Police bosses call for St David’s Day public holiday

A lady enjoying St. David’s day

Two police bosses have joined forces to urge Prime Minister Theresa May to give Wales new powers to make St David’s Day a public holiday.

According to North Wales Police and Crime Commissioner Arfon Jones and Dafydd Llywelyn, his counterpart in Dyfed-Powys, it’s only right that the people of Wales should be allowed to celebrate the national day properly.

They are urging the UK Government to give the Welsh Assembly the power to introduce this holiday.

That would enable them to follow the precedent set in Scotland in 2006 when the Scottish Parliament designated November 30, St Andrew’s Day, as a national holiday.

In Scotland though banks are not required to close and it is up to employers to decide whether to give staff the day off – if November 30 falls on a weekend the next Monday is a holiday instead.

Arfon Jones


“St David’s Day is our national day and I believe that we should introduce it as a holiday to celebrate our status as a nation,” said Arfon Jones.

“It is something I feel very strongly about – we have had a meeting about how we can emphasise the distinctive Welsh identity of our police forces and this is a step we can take.

“Celebrating St David’s Day with a public holiday would celebrate the fact that we are Welsh and that Wales is a country in its own right with its own distinctive identity and customs.

“Many countries have national holidays – in the USA it is Independence Day and in France they have Bastille Day and Victory in Europe Day while in Spain Catalans celebrate their own national day on September 11.

“Just as in Scotland it would be at the discretion of employers but it would at the very least be a recognition and a celebration of our own national identity.”

Mr Jones and Mr Llywelyn are also planning to raise the matter at the next meeting of the four Police and Crime Commissioners in Wales.
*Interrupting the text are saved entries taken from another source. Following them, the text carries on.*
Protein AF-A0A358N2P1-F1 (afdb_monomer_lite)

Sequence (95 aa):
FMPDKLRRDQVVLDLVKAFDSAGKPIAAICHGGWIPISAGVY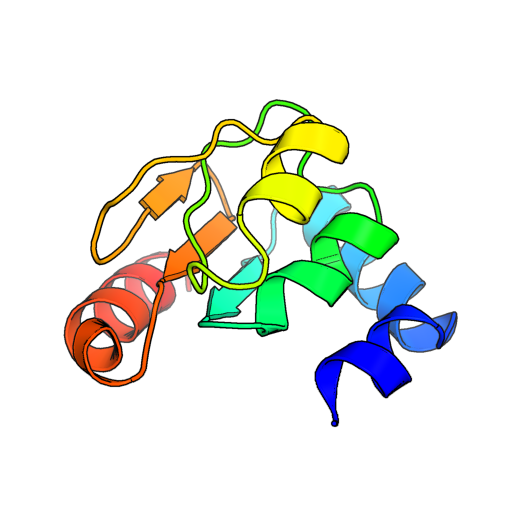RGIRVTGSPGIKDDLVNAGAIYVDEAVVVDGHHVTSRRPEDLPAFCRELIRLI

Radius of gyration: 11.96 Å; chains: 1; bounding box: 27×28×31 Å

Secondary structure (DSSP, 8-state):
-HHHHHTT-HHHHHHHHHHHHTT--EEEETTTTHHHHHHTTTTT-EE---GGGHHHHHHTT-EE---SEEEETTEEEESSGGGHHHHHHHHHTT-

pLDDT: mean 97.61, std 3.9, range [64.19, 98.81]

Foldseek 3Di:
DPLVVLLPDPVLLVVLLVCLVVLAADEAEASNVSNCLSSLNAADAEEEHAPVCQVSSVVSNHNYDPDQWDDGRRYIYGYDPVSVVVRVVVNVVRD

Structure (mmCIF, N/CA/C/O backbone):
data_AF-A0A358N2P1-F1
#
_entry.id   AF-A0A358N2P1-F1
#
loop_
_atom_site.group_PDB
_atom_site.id
_atom_site.type_symbol
_atom_site.label_atom_id
_atom_site.label_alt_id
_atom_site.label_comp_id
_atom_site.label_asym_id
_atom_site.label_entity_id
_atom_site.label_seq_id
_atom_site.pdbx_PDB_ins_code
_atom_site.Cartn_x
_atom_site.Cartn_y
_atom_site.Cartn_z
_atom_site.occupancy
_atom_site.B_iso_or_equiv
_atom_site.auth_seq_id
_atom_site.auth_comp_id
_atom_site.auth_asym_id
_atom_site.auth_atom_id
_atom_site.pdbx_PDB_model_num
ATOM 1 N N . PHE A 1 1 ? 14.985 -1.789 3.943 1.00 64.19 1 PHE A N 1
ATOM 2 C CA . PHE A 1 1 ? 14.303 -1.108 2.819 1.00 64.19 1 PHE A CA 1
ATOM 3 C C . PHE A 1 1 ? 13.188 -0.218 3.369 1.00 64.19 1 PHE A C 1
ATOM 5 O O . PHE A 1 1 ? 12.605 -0.574 4.383 1.00 64.19 1 PHE A O 1
ATOM 12 N N . MET A 1 2 ? 12.926 0.947 2.765 1.00 88.44 2 MET A N 1
ATOM 13 C CA . MET A 1 2 ? 12.067 2.013 3.325 1.00 88.44 2 MET A CA 1
ATOM 14 C C . MET A 1 2 ? 10.668 1.572 3.831 1.00 88.44 2 MET A C 1
ATOM 16 O O . MET A 1 2 ? 10.376 1.880 4.986 1.00 88.44 2 MET A O 1
ATOM 20 N N . PRO A 1 3 ? 9.812 0.856 3.064 1.00 91.19 3 PRO A N 1
ATOM 21 C CA . PRO A 1 3 ? 8.447 0.550 3.520 1.00 91.19 3 PRO A CA 1
ATOM 22 C C . PRO A 1 3 ? 8.410 -0.370 4.750 1.00 91.19 3 PRO A C 1
ATOM 24 O O . PRO A 1 3 ? 7.551 -0.206 5.610 1.00 91.19 3 PRO A O 1
ATOM 27 N N . ASP A 1 4 ? 9.391 -1.265 4.902 1.00 95.56 4 ASP A N 1
ATOM 28 C CA . ASP A 1 4 ? 9.554 -2.087 6.109 1.00 95.56 4 ASP A CA 1
ATOM 29 C C . ASP A 1 4 ? 9.889 -1.255 7.364 1.00 95.56 4 ASP A C 1
ATOM 31 O O . ASP A 1 4 ? 9.498 -1.593 8.484 1.00 95.56 4 ASP A O 1
ATOM 35 N N . LYS A 1 5 ? 10.598 -0.135 7.199 1.00 96.88 5 LYS A N 1
ATOM 36 C CA . LYS A 1 5 ? 10.872 0.773 8.318 1.00 96.88 5 LYS A CA 1
ATOM 37 C C . LYS A 1 5 ? 9.614 1.557 8.700 1.00 96.88 5 LYS A C 1
ATOM 39 O O . LYS A 1 5 ? 9.302 1.656 9.880 1.00 96.88 5 LYS A O 1
ATOM 44 N N . LEU A 1 6 ? 8.877 2.061 7.707 1.00 97.56 6 LEU A N 1
ATOM 45 C CA . LEU A 1 6 ? 7.692 2.900 7.921 1.00 97.56 6 LEU A CA 1
ATOM 46 C C . LEU A 1 6 ? 6.482 2.128 8.461 1.00 97.56 6 LEU A C 1
ATOM 48 O O . LEU A 1 6 ? 5.741 2.664 9.273 1.00 97.56 6 LEU A O 1
ATOM 52 N N . ARG A 1 7 ? 6.294 0.855 8.089 1.00 97.62 7 ARG A N 1
ATOM 53 C CA . ARG A 1 7 ? 5.176 0.029 8.593 1.00 97.62 7 ARG A CA 1
ATOM 54 C C . ARG A 1 7 ? 5.219 -0.245 10.108 1.00 97.62 7 ARG A C 1
ATOM 56 O O . ARG A 1 7 ? 4.277 -0.818 10.645 1.00 97.62 7 ARG A O 1
ATOM 63 N N . ARG A 1 8 ? 6.334 0.084 10.771 1.00 97.75 8 ARG A N 1
ATOM 64 C CA . ARG A 1 8 ? 6.557 -0.054 12.221 1.00 97.75 8 ARG A CA 1
ATOM 65 C C . ARG A 1 8 ? 6.475 1.285 12.961 1.00 97.75 8 ARG A C 1
ATOM 67 O O . ARG A 1 8 ? 6.593 1.303 14.181 1.00 97.75 8 ARG A O 1
ATOM 74 N N . ASP A 1 9 ? 6.317 2.389 12.234 1.00 98.31 9 ASP A N 1
ATOM 75 C CA . ASP A 1 9 ? 6.218 3.730 12.798 1.00 98.31 9 ASP A CA 1
ATOM 76 C C . ASP A 1 9 ? 4.751 4.063 13.094 1.00 98.31 9 ASP A C 1
ATOM 78 O O . ASP A 1 9 ? 3.918 4.112 12.188 1.00 98.31 9 ASP A O 1
ATOM 82 N N . GLN A 1 10 ? 4.433 4.304 14.367 1.00 98.31 10 GLN A N 1
ATOM 83 C CA . GLN A 1 10 ? 3.060 4.556 14.800 1.00 98.31 10 GLN A CA 1
ATOM 84 C C . GLN A 1 10 ? 2.455 5.811 14.155 1.00 98.31 10 GLN A C 1
ATOM 86 O O . GLN A 1 10 ? 1.282 5.794 13.793 1.00 98.31 10 GLN A O 1
ATOM 91 N N . VAL A 1 11 ? 3.250 6.863 13.929 1.00 98.50 11 VAL A N 1
ATOM 92 C CA . VAL A 1 11 ? 2.774 8.108 13.305 1.00 98.50 11 VAL A CA 1
ATOM 93 C C . VAL A 1 11 ? 2.346 7.847 11.862 1.00 98.50 11 VAL A C 1
ATOM 95 O O . VAL A 1 11 ? 1.321 8.358 11.411 1.00 98.50 11 VAL A O 1
ATOM 98 N N . VAL A 1 12 ? 3.093 7.008 11.140 1.00 98.44 12 VAL A N 1
ATOM 99 C CA . VAL A 1 12 ? 2.738 6.602 9.773 1.00 98.44 12 VAL A CA 1
ATOM 100 C C . VAL A 1 12 ? 1.454 5.775 9.768 1.00 98.44 12 VAL A C 1
ATOM 102 O O . VAL A 1 12 ? 0.576 6.016 8.940 1.00 98.44 12 VAL A O 1
ATOM 105 N N . LEU A 1 13 ? 1.325 4.811 10.682 1.00 98.75 13 LEU A N 1
ATOM 106 C CA . L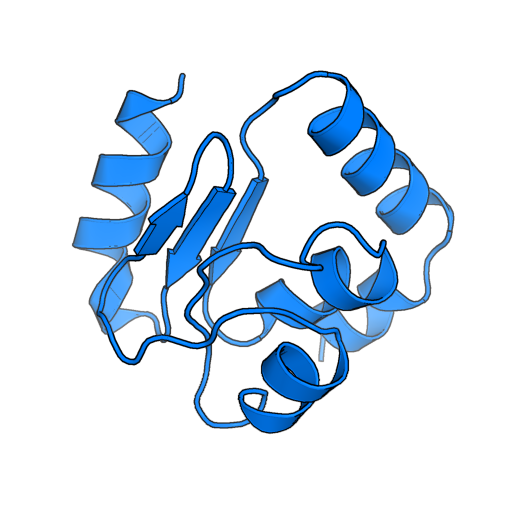EU A 1 13 ? 0.135 3.962 10.751 1.00 98.75 13 LEU A CA 1
ATOM 107 C C . LEU A 1 13 ? -1.123 4.769 11.089 1.00 98.75 13 LEU A C 1
ATOM 109 O O . LEU A 1 13 ? -2.165 4.551 10.472 1.00 98.75 13 LEU A O 1
ATOM 113 N N . ASP A 1 14 ? -1.027 5.715 12.022 1.00 98.75 14 ASP A N 1
ATOM 114 C CA . ASP A 1 14 ? -2.150 6.570 12.412 1.00 98.75 14 ASP A CA 1
ATOM 115 C C . ASP A 1 14 ? -2.554 7.523 11.281 1.00 98.75 14 ASP A C 1
ATOM 117 O O . ASP A 1 14 ? -3.746 7.708 11.032 1.00 98.75 14 ASP A O 1
ATOM 121 N N . LEU A 1 15 ? -1.585 8.050 10.524 1.00 98.69 15 LEU A N 1
ATOM 122 C CA . LEU A 1 15 ? -1.858 8.842 9.324 1.00 98.69 15 LEU A CA 1
ATOM 123 C C . LEU A 1 15 ? -2.630 8.032 8.272 1.00 98.69 15 LEU A C 1
ATOM 125 O O . LEU A 1 15 ? -3.627 8.516 7.738 1.00 98.69 15 LEU A O 1
ATOM 129 N N . VAL A 1 16 ? -2.198 6.799 7.987 1.00 98.69 16 VAL A N 1
ATOM 130 C CA . VAL A 1 16 ? -2.864 5.934 6.999 1.00 98.69 16 VAL A CA 1
ATOM 131 C C . VAL A 1 16 ? -4.286 5.585 7.443 1.00 98.69 16 VAL A C 1
ATOM 133 O O . VAL A 1 16 ? -5.209 5.695 6.641 1.00 98.69 16 VAL A O 1
ATOM 136 N N . LYS A 1 17 ? -4.496 5.254 8.724 1.00 98.81 17 LYS A N 1
ATOM 137 C CA . LYS A 1 17 ? -5.839 5.013 9.283 1.00 98.81 17 LYS A CA 1
ATOM 138 C C . LYS A 1 17 ? -6.736 6.248 9.213 1.00 98.81 17 LYS A C 1
ATOM 140 O O . LYS A 1 17 ? -7.925 6.120 8.928 1.00 98.81 17 LYS A O 1
ATOM 145 N N . ALA A 1 18 ? -6.189 7.437 9.467 1.00 98.81 18 ALA A N 1
ATOM 146 C CA . ALA A 1 18 ? -6.939 8.686 9.373 1.00 98.81 18 ALA A CA 1
ATOM 147 C C . ALA A 1 18 ? -7.354 8.995 7.926 1.00 98.81 18 ALA A C 1
ATOM 149 O O . ALA A 1 18 ? -8.464 9.471 7.699 1.00 98.81 18 ALA A O 1
ATOM 150 N N . PHE A 1 19 ? -6.489 8.705 6.947 1.00 98.69 19 PHE A N 1
ATOM 151 C CA . PHE A 1 19 ? -6.832 8.816 5.526 1.00 98.69 19 PHE A CA 1
ATOM 152 C C . PHE A 1 19 ? -7.944 7.844 5.142 1.00 98.69 19 PHE A C 1
ATOM 154 O O . PHE A 1 19 ? -8.921 8.263 4.526 1.00 98.69 19 PHE A O 1
ATOM 161 N N . ASP A 1 20 ? -7.823 6.590 5.572 1.00 98.69 20 ASP A N 1
ATOM 162 C CA . ASP A 1 20 ? -8.803 5.542 5.300 1.00 98.69 20 ASP A CA 1
ATOM 163 C C . ASP A 1 20 ? -10.181 5.892 5.875 1.00 98.69 20 ASP A C 1
ATOM 165 O O . ASP A 1 20 ? -11.182 5.921 5.163 1.00 98.69 20 ASP A O 1
ATOM 169 N N . SER A 1 21 ? -10.211 6.297 7.148 1.00 98.50 21 SER A N 1
ATOM 170 C CA . SER A 1 21 ? -11.442 6.684 7.851 1.00 98.50 21 SER A CA 1
ATOM 171 C C . SER A 1 21 ? -12.115 7.919 7.241 1.00 98.50 21 SER A C 1
ATOM 173 O O . SER A 1 21 ? -13.318 8.109 7.399 1.00 98.50 21 SER A O 1
ATOM 175 N N . ALA A 1 22 ? -11.347 8.772 6.560 1.00 98.44 22 ALA A N 1
ATOM 176 C CA . ALA A 1 22 ? -11.846 9.958 5.872 1.00 98.44 22 ALA A CA 1
ATOM 177 C C . ALA A 1 22 ? -12.184 9.706 4.389 1.00 98.44 22 ALA A C 1
ATOM 179 O O . ALA A 1 22 ? -12.518 10.663 3.690 1.00 98.44 22 ALA A O 1
ATOM 180 N N . GLY A 1 23 ? -12.056 8.468 3.891 1.00 97.94 23 GLY A N 1
ATOM 181 C CA . GLY A 1 23 ? -12.263 8.127 2.480 1.00 97.94 23 GLY A CA 1
ATOM 182 C C . GLY A 1 23 ? -11.287 8.831 1.531 1.00 97.94 23 GLY A C 1
ATOM 183 O O . GLY A 1 23 ? -11.621 9.094 0.377 1.00 97.94 23 GLY A O 1
ATOM 184 N N . LYS A 1 24 ? -10.099 9.208 2.022 1.00 98.38 24 LYS A N 1
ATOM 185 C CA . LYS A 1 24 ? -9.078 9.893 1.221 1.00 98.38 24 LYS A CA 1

Mr Llywelyn said: “The four Commissioners and the four Chief Constables, as employers of tens of thousands of people in Wales, should lobby the Assembly for this change to be introduced.

“Arfon and I believe there is a great deal of support for the idea of creating a new official holiday to celebrate our patron saint’s day.

“It is not a great legislative issue and there is no real barrier to creating a new holiday in Wales.

“It would be a flagship day for our national pride and a mark of our maturity as a nation.”

St. David. Picture by Hchc2009 (CC BY-SA 4.0)

Who was St David?

St David was born circa 542AD at Menevia, which is now called St David’s. He is traditionally believed to be the son of Saint Non and the grandson of  Ceredig ap Cunedda, king of Ceredigion.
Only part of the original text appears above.